11. Chance, Consent, and COVID-19.

     Ryan Doddy

This chapter addresses a puzzle about risk and consent, which lies at the heart of several ethical issues raised by the COVID-19 pandemic. The puzzle comes from Judith Jarvis Thomson (“Imposing Risks” 1985). Thomson observes that in some cases in which one consents to a risk—like, for example, when one voluntarily plays the lottery—one has no grounds for complaint if the risk eventuates. But, in other cases—like, for example, when one chooses to walk through a neighborhood known to be replete with pickpockets—one does have grounds for complaint if the risk eventuates. What accounts for the difference? I survey several possible answers, all with relevance for the complex environment of risk presented by the pandemic. I then move to a closer study of how these answers bear on two model species of decision that might result in a COVID-19 infection. The first is quotidian: a person contracts COVID-19 as a result of deciding to go out and encounter other people during the pandemic. Under what circumstances does this person have grounds for complaint? Here, I consider Gerald Lang’s argument in favor of relaxing lockdown protocols. Lang contends that those who choose to go out and mingle socially are thereby consenting to the risks of contracting COVID-19 (“Costs and Risk Imposition” 2021); I consider the nature of this purported consent, and how it bears on the question of complaint. Then I move to the second model decision: the decision to participate in a human challenge trial, in which participants are deliberately exposed to COVID-19. I ask how volunteers might consent to the health risks of being exposed to COVID-19, and examine how consent offered in the context of a challenge trial might interact with solutions to Thomson’s dilemma (Nir Eyal, “Why Challenge Trials of SARS‐CoV‐2 Vaccines Could Be Ethical Despite Risk of Severe Adverse Events” 2020).

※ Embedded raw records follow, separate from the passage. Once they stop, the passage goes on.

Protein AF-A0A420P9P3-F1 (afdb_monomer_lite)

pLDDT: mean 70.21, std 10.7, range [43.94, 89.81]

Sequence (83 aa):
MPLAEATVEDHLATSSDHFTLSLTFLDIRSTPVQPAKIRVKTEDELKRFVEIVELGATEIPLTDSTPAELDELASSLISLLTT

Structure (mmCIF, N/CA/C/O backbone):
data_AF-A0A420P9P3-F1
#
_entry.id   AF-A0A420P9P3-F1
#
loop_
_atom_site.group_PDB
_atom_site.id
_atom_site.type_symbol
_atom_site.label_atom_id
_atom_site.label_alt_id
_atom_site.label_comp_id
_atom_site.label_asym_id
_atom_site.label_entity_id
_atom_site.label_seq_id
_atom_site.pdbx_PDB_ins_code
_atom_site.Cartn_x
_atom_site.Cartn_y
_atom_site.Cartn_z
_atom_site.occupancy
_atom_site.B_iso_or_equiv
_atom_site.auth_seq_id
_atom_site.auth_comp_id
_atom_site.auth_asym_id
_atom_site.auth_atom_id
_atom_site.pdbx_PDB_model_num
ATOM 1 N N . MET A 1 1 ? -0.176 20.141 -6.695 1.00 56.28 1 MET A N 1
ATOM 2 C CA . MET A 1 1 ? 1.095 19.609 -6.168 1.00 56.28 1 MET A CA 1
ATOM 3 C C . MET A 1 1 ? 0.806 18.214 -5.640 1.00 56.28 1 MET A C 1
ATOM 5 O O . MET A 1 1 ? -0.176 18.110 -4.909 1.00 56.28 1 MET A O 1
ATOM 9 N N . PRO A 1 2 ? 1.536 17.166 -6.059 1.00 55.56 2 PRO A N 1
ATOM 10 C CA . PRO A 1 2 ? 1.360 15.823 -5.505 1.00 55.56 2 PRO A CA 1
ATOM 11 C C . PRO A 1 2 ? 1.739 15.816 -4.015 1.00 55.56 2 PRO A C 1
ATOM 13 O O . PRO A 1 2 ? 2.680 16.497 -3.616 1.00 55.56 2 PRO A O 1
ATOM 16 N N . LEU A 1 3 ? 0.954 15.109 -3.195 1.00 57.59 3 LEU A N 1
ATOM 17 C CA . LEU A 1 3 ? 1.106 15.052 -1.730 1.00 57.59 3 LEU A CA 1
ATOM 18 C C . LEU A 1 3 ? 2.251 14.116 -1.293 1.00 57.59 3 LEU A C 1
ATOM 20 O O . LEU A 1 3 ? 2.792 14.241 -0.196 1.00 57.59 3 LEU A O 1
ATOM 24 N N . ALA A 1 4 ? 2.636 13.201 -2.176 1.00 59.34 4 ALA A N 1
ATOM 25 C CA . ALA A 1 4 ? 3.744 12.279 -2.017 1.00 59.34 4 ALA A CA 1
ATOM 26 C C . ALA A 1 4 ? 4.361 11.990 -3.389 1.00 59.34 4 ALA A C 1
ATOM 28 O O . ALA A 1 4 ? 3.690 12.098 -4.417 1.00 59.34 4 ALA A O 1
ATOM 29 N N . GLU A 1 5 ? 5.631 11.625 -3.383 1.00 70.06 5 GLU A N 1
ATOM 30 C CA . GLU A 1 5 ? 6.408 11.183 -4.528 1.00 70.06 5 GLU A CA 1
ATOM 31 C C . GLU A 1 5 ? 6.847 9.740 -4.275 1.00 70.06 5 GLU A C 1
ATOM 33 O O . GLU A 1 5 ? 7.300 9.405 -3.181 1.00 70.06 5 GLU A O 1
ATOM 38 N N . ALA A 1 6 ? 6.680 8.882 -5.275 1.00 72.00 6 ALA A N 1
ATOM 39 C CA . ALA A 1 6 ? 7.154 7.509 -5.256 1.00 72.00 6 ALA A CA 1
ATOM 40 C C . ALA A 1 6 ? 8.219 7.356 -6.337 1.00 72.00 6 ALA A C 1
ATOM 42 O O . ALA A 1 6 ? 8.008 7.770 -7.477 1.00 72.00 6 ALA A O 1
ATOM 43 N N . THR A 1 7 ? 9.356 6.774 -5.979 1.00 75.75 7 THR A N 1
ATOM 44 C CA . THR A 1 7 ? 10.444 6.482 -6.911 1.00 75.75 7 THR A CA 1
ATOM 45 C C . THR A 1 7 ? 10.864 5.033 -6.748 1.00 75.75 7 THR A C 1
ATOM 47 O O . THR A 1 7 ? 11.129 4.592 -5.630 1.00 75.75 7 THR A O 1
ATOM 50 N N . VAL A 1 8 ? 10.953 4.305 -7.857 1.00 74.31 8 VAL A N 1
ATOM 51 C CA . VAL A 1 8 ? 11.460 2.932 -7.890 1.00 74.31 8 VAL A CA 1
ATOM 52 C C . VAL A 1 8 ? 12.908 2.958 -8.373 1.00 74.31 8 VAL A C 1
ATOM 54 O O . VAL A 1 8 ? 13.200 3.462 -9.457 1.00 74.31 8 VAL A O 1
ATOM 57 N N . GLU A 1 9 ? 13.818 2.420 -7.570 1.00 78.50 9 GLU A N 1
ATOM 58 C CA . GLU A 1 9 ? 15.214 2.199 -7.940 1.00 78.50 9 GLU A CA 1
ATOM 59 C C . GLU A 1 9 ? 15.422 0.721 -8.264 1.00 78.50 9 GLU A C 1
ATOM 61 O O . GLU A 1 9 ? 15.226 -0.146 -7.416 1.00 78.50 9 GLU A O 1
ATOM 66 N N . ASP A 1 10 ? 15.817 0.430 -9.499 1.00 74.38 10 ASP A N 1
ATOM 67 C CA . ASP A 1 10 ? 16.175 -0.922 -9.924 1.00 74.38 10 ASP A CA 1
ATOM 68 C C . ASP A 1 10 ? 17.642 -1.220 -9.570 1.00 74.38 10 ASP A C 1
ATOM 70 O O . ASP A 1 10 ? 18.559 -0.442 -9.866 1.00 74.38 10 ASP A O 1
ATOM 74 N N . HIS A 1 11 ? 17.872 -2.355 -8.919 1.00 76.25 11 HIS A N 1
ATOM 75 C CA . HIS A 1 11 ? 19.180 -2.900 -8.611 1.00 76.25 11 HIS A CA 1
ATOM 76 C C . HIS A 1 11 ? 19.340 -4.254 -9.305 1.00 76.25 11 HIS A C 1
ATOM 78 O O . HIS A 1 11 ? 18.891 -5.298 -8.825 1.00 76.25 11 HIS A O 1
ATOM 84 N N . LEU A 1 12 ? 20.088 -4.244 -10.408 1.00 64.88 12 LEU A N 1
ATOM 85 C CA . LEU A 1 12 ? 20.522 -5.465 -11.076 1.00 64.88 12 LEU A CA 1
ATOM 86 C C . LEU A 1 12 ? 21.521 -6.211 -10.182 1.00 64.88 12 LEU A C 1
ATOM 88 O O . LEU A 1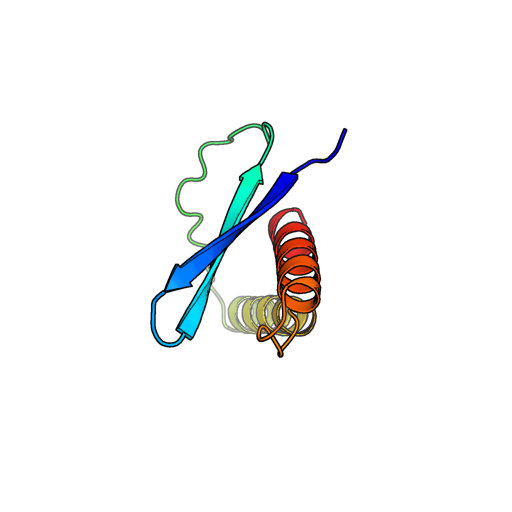 12 ? 22.702 -5.855 -10.116 1.00 64.88 12 LEU A O 1
ATOM 92 N N . ALA A 1 13 ? 21.062 -7.262 -9.503 1.00 65.31 13 ALA A N 1
ATOM 93 C CA . ALA A 1 13 ? 21.942 -8.231 -8.866 1.00 65.31 13 ALA A CA 1
ATOM 94 C C . ALA A 1 13 ? 22.165 -9.418 -9.811 1.00 65.31 13 ALA A C 1
ATOM 96 O O . ALA A 1 13 ? 21.274 -9.837 -10.544 1.00 65.31 13 ALA A O 1
ATOM 97 N N . THR A 1 14 ? 23.368 -9.993 -9.772 1.00 73.12 14 THR A N 1
ATOM 98 C CA . THR A 1 14 ? 23.910 -10.971 -10.737 1.00 73.12 14 THR A CA 1
ATOM 99 C C . THR A 1 14 ? 23.071 -12.248 -10.939 1.00 73.12 14 THR A C 1
ATOM 101 O O . THR A 1 14 ? 23.390 -13.054 -11.809 1.00 73.12 14 THR A O 1
A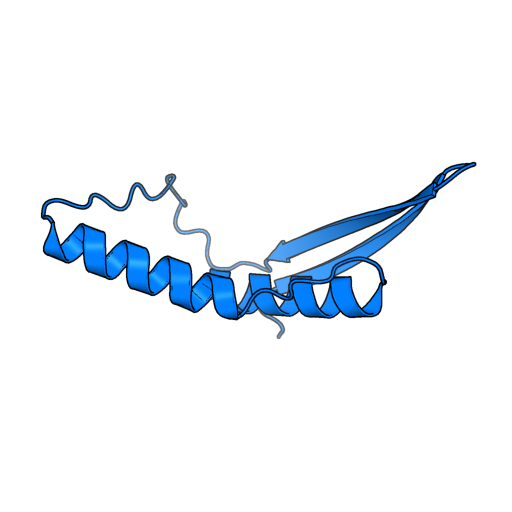TOM 104 N N . SER A 1 15 ? 22.015 -12.462 -10.150 1.00 69.69 15 SER A N 1
ATOM 105 C CA . SER A 1 15 ? 21.110 -13.613 -10.256 1.00 69.69 15 SER A CA 1
ATOM 106 C C . SER A 1 15 ? 19.635 -13.312 -9.952 1.00 69.69 15 SER A C 1
ATOM 108 O O . SER A 1 15 ? 18.853 -14.255 -9.859 1.00 69.69 15 SER A O 1
ATOM 110 N N . SER A 1 16 ? 19.249 -12.051 -9.745 1.00 53.44 16 SER A N 1
ATOM 111 C CA . SER A 1 16 ? 17.867 -11.677 -9.408 1.00 53.44 16 SER A CA 1
ATOM 112 C C . SER A 1 16 ? 17.680 -10.165 -9.465 1.00 53.44 16 SER A C 1
ATOM 114 O O . SER A 1 16 ? 18.480 -9.429 -8.879 1.00 53.44 16 SER A O 1
ATOM 116 N N . ASP A 1 17 ? 16.593 -9.726 -10.082 1.00 72.00 17 ASP A N 1
ATOM 117 C CA . ASP A 1 17 ? 16.199 -8.321 -10.104 1.00 72.00 17 ASP A CA 1
ATOM 118 C C . ASP A 1 17 ? 15.677 -7.927 -8.714 1.00 72.00 17 ASP A C 1
ATOM 120 O O . ASP A 1 17 ? 14.847 -8.630 -8.133 1.00 72.00 17 ASP A O 1
ATOM 124 N N . HIS A 1 18 ? 16.208 -6.845 -8.142 1.00 75.38 18 HIS A N 1
ATOM 125 C CA . HIS A 1 18 ? 15.718 -6.278 -6.888 1.00 75.38 18 HIS A CA 1
ATOM 126 C C . HIS A 1 18 ? 15.318 -4.833 -7.133 1.00 75.38 18 HIS A C 1
ATOM 128 O O . HIS A 1 18 ? 16.118 -4.054 -7.635 1.00 75.38 18 HIS A O 1
ATOM 134 N N . PHE A 1 19 ? 14.117 -4.460 -6.71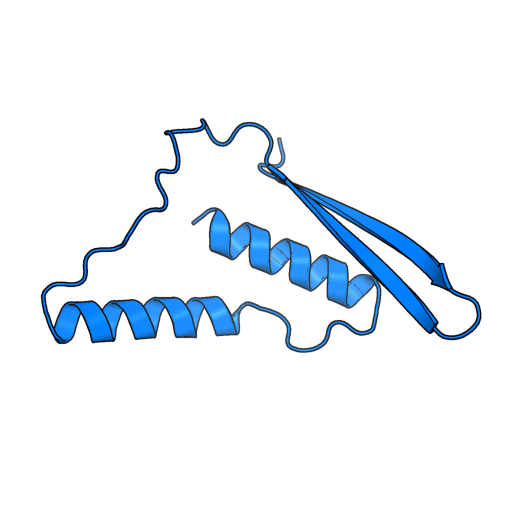2 1.00 70.62 19 PHE A N 1
ATOM 135 C CA . PHE A 1 19 ? 13.649 -3.082 -6.784 1.00 70.62 19 PHE A CA 1
ATOM 136 C C . PHE A 1 19 ? 13.530 -2.511 -5.374 1.00 70.62 19 PHE A C 1
ATOM 138 O O . PHE A 1 19 ? 13.039 -3.175 -4.460 1.00 70.62 19 PHE A O 1
ATOM 145 N N . THR A 1 20 ? 13.956 -1.267 -5.203 1.00 76.50 20 THR A N 1
ATOM 146 C CA . THR A 1 20 ? 13.737 -0.484 -3.990 1.00 76.50 20 THR A CA 1
ATOM 147 C C . THR A 1 20 ? 12.662 0.554 -4.279 1.00 76.50 20 THR A C 1
ATOM 149 O O . THR A 1 20 ? 12.868 1.452 -5.093 1.00 76.50 20 THR A O 1
ATOM 152 N N . LEU A 1 21 ? 11.514 0.456 -3.607 1.00 69.88 21 LEU A N 1
ATOM 153 C CA . LEU A 1 21 ? 10.483 1.492 -3.645 1.00 69.88 21 LEU A CA 1
ATOM 154 C C . LEU A 1 21 ? 10.751 2.529 -2.543 1.00 69.88 21 LEU A C 1
ATOM 156 O O . LEU A 1 21 ? 10.669 2.219 -1.354 1.00 69.88 21 LEU A O 1
ATOM 160 N N . SER A 1 22 ? 11.024 3.767 -2.941 1.00 76.19 22 SER A N 1
ATOM 161 C CA . SER A 1 22 ? 11.209 4.913 -2.048 1.00 76.19 22 SER A CA 1
ATOM 162 C C . SER A 1 22 ? 9.989 5.832 -2.112 1.00 76.19 22 SER A C 1
ATOM 164 O O . SER A 1 22 ? 9.626 6.326 -3.176 1.00 76.19 22 SER A O 1
ATOM 166 N N . LEU A 1 23 ? 9.359 6.080 -0.962 1.00 69.31 23 LEU A N 1
ATOM 167 C CA . LEU A 1 23 ? 8.207 6.977 -0.826 1.00 69.31 23 LEU A CA 1
ATOM 168 C C . LEU A 1 23 ? 8.626 8.237 -0.060 1.00 69.31 23 LEU A C 1
ATOM 170 O O . LEU A 1 23 ? 9.022 8.160 1.104 1.00 69.31 23 LEU A O 1
ATOM 174 N N . THR A 1 24 ? 8.521 9.400 -0.698 1.00 69.88 24 THR A N 1
ATOM 175 C CA . THR A 1 24 ? 8.822 10.711 -0.110 1.00 69.88 24 THR A CA 1
ATOM 176 C C . THR A 1 24 ? 7.542 11.527 0.022 1.00 69.88 24 THR A C 1
ATOM 178 O O . THR A 1 24 ? 6.921 11.899 -0.965 1.00 69.88 24 THR A O 1
ATOM 181 N N . PHE A 1 25 ? 7.142 11.858 1.247 1.00 63.19 25 PHE A N 1
ATOM 182 C CA . PHE A 1 25 ? 5.959 12.682 1.500 1.00 63.19 25 PHE A CA 1
ATOM 183 C C . PHE A 1 25 ? 6.367 14.159 1.613 1.00 63.19 25 PHE A C 1
ATOM 185 O O . PHE A 1 25 ? 7.107 14.537 2.523 1.00 63.19 25 PHE A O 1
ATOM 192 N N . LEU A 1 26 ? 5.906 15.001 0.679 1.00 60.66 26 LEU A N 1
ATOM 193 C CA . LEU A 1 26 ? 6.219 16.434 0.642 1.00 60.66 26 LEU A CA 1
ATOM 194 C C . LEU A 1 26 ? 5.344 17.178 1.654 1.00 60.66 26 LEU A C 1
ATOM 196 O O . LEU A 1 26 ? 4.218 17.560 1.353 1.00 60.66 26 LEU A O 1
ATOM 200 N N . ASP A 1 27 ? 5.885 17.354 2.860 1.00 57.75 27 ASP A N 1
ATOM 201 C CA . ASP A 1 27 ? 5.331 18.173 3.946 1.00 57.75 27 ASP A CA 1
ATOM 202 C C . ASP A 1 27 ? 3.811 18.019 4.124 1.00 57.75 27 ASP A C 1
ATOM 204 O O . ASP A 1 27 ? 3.029 18.976 4.111 1.00 57.75 27 ASP A O 1
ATOM 208 N N . ILE A 1 28 ? 3.381 16.777 4.364 1.00 53.62 28 ILE A N 1
ATOM 209 C CA . ILE A 1 28 ? 2.231 16.570 5.239 1.00 53.62 28 ILE A CA 1
ATOM 210 C C . ILE A 1 28 ? 2.696 17.179 6.550 1.00 53.62 28 ILE A C 1
ATOM 212 O O . ILE A 1 28 ? 3.582 16.587 7.169 1.00 53.62 28 ILE A O 1
ATOM 216 N N . ARG A 1 29 ? 2.207 18.386 6.895 1.00 53.34 29 ARG A N 1
ATOM 217 C CA . ARG A 1 29 ? 2.593 19.102 8.120 1.00 53.34 29 ARG A CA 1
ATOM 218 C C . ARG A 1 29 ? 2.845 18.061 9.186 1.00 53.34 29 ARG A C 1
ATOM 220 O O . ARG A 1 29 ? 1.901 17.377 9.582 1.00 53.34 29 ARG A O 1
ATOM 227 N N . SER A 1 30 ? 4.105 17.893 9.568 1.00 50.06 30 SER A N 1
ATOM 228 C CA . SER A 1 30 ? 4.475 16.910 10.569 1.00 50.06 30 SER A CA 1
ATOM 229 C C . SER A 1 30 ? 3.931 17.430 11.896 1.00 50.06 30 SER A C 1
ATOM 231 O O . SER A 1 30 ? 4.641 18.006 12.715 1.00 50.06 30 SER A O 1
ATOM 233 N N . THR A 1 31 ? 2.617 17.283 12.118 1.00 47.16 31 THR A N 1
ATOM 234 C CA . THR A 1 31 ? 2.134 16.973 13.453 1.00 47.16 31 THR A CA 1
ATOM 235 C C . THR A 1 31 ? 3.037 15.845 13.887 1.00 47.16 31 THR A C 1
ATOM 237 O O . THR A 1 31 ? 3.096 14.866 13.140 1.00 47.16 31 THR A O 1
ATOM 240 N N . PRO A 1 32 ? 3.792 15.992 14.989 1.00 43.94 32 PRO A N 1
ATOM 241 C CA . PRO A 1 32 ? 4.687 14.945 15.424 1.00 43.94 32 PRO A CA 1
ATOM 242 C C . PRO A 1 32 ? 3.848 13.682 15.453 1.00 43.94 32 PRO A C 1
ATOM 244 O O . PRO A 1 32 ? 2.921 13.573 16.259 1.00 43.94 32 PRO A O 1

12. COVID-19 and the Social Contract. 

      Peter Anstey 

This chapter examines different responses to the restrictions that have been put on our civil liberties in the wake of the Covid-19 pandemic. Three types of response are analysed: those of the conspiracy theorist, those of the social dissenter, and those of what David Hume called the sensible knave. It is argued that these three responses are motivated by vastly different reasons, and that while we will always have these three forms of social protest amongst us, during a pandemic, the conspiracy theorist and the dissenter present far less of a threat than the sensible knave. If we accept that political obligation rests on some form of social contract, the conspiracy theorist can be seen as rejecting the civil authority’s evaluation of evidence and its implications; their problem is at root epistemological. The dissenter can be seen as protesting the authority’s management of civil liberties; their protest is about changes to the terms of the social contract. The sensible knave, however, has no objection to the evidence or to the manner in which the civil authority sets the relative weightings of individual liberties and community needs. Indeed, the sensible knave might even regard the reduction of civil liberties as opening up a rich array of new opportunities. Yet of the three “disobedients” it is the sensible knave who poses the greatest risk to society in a pandemic.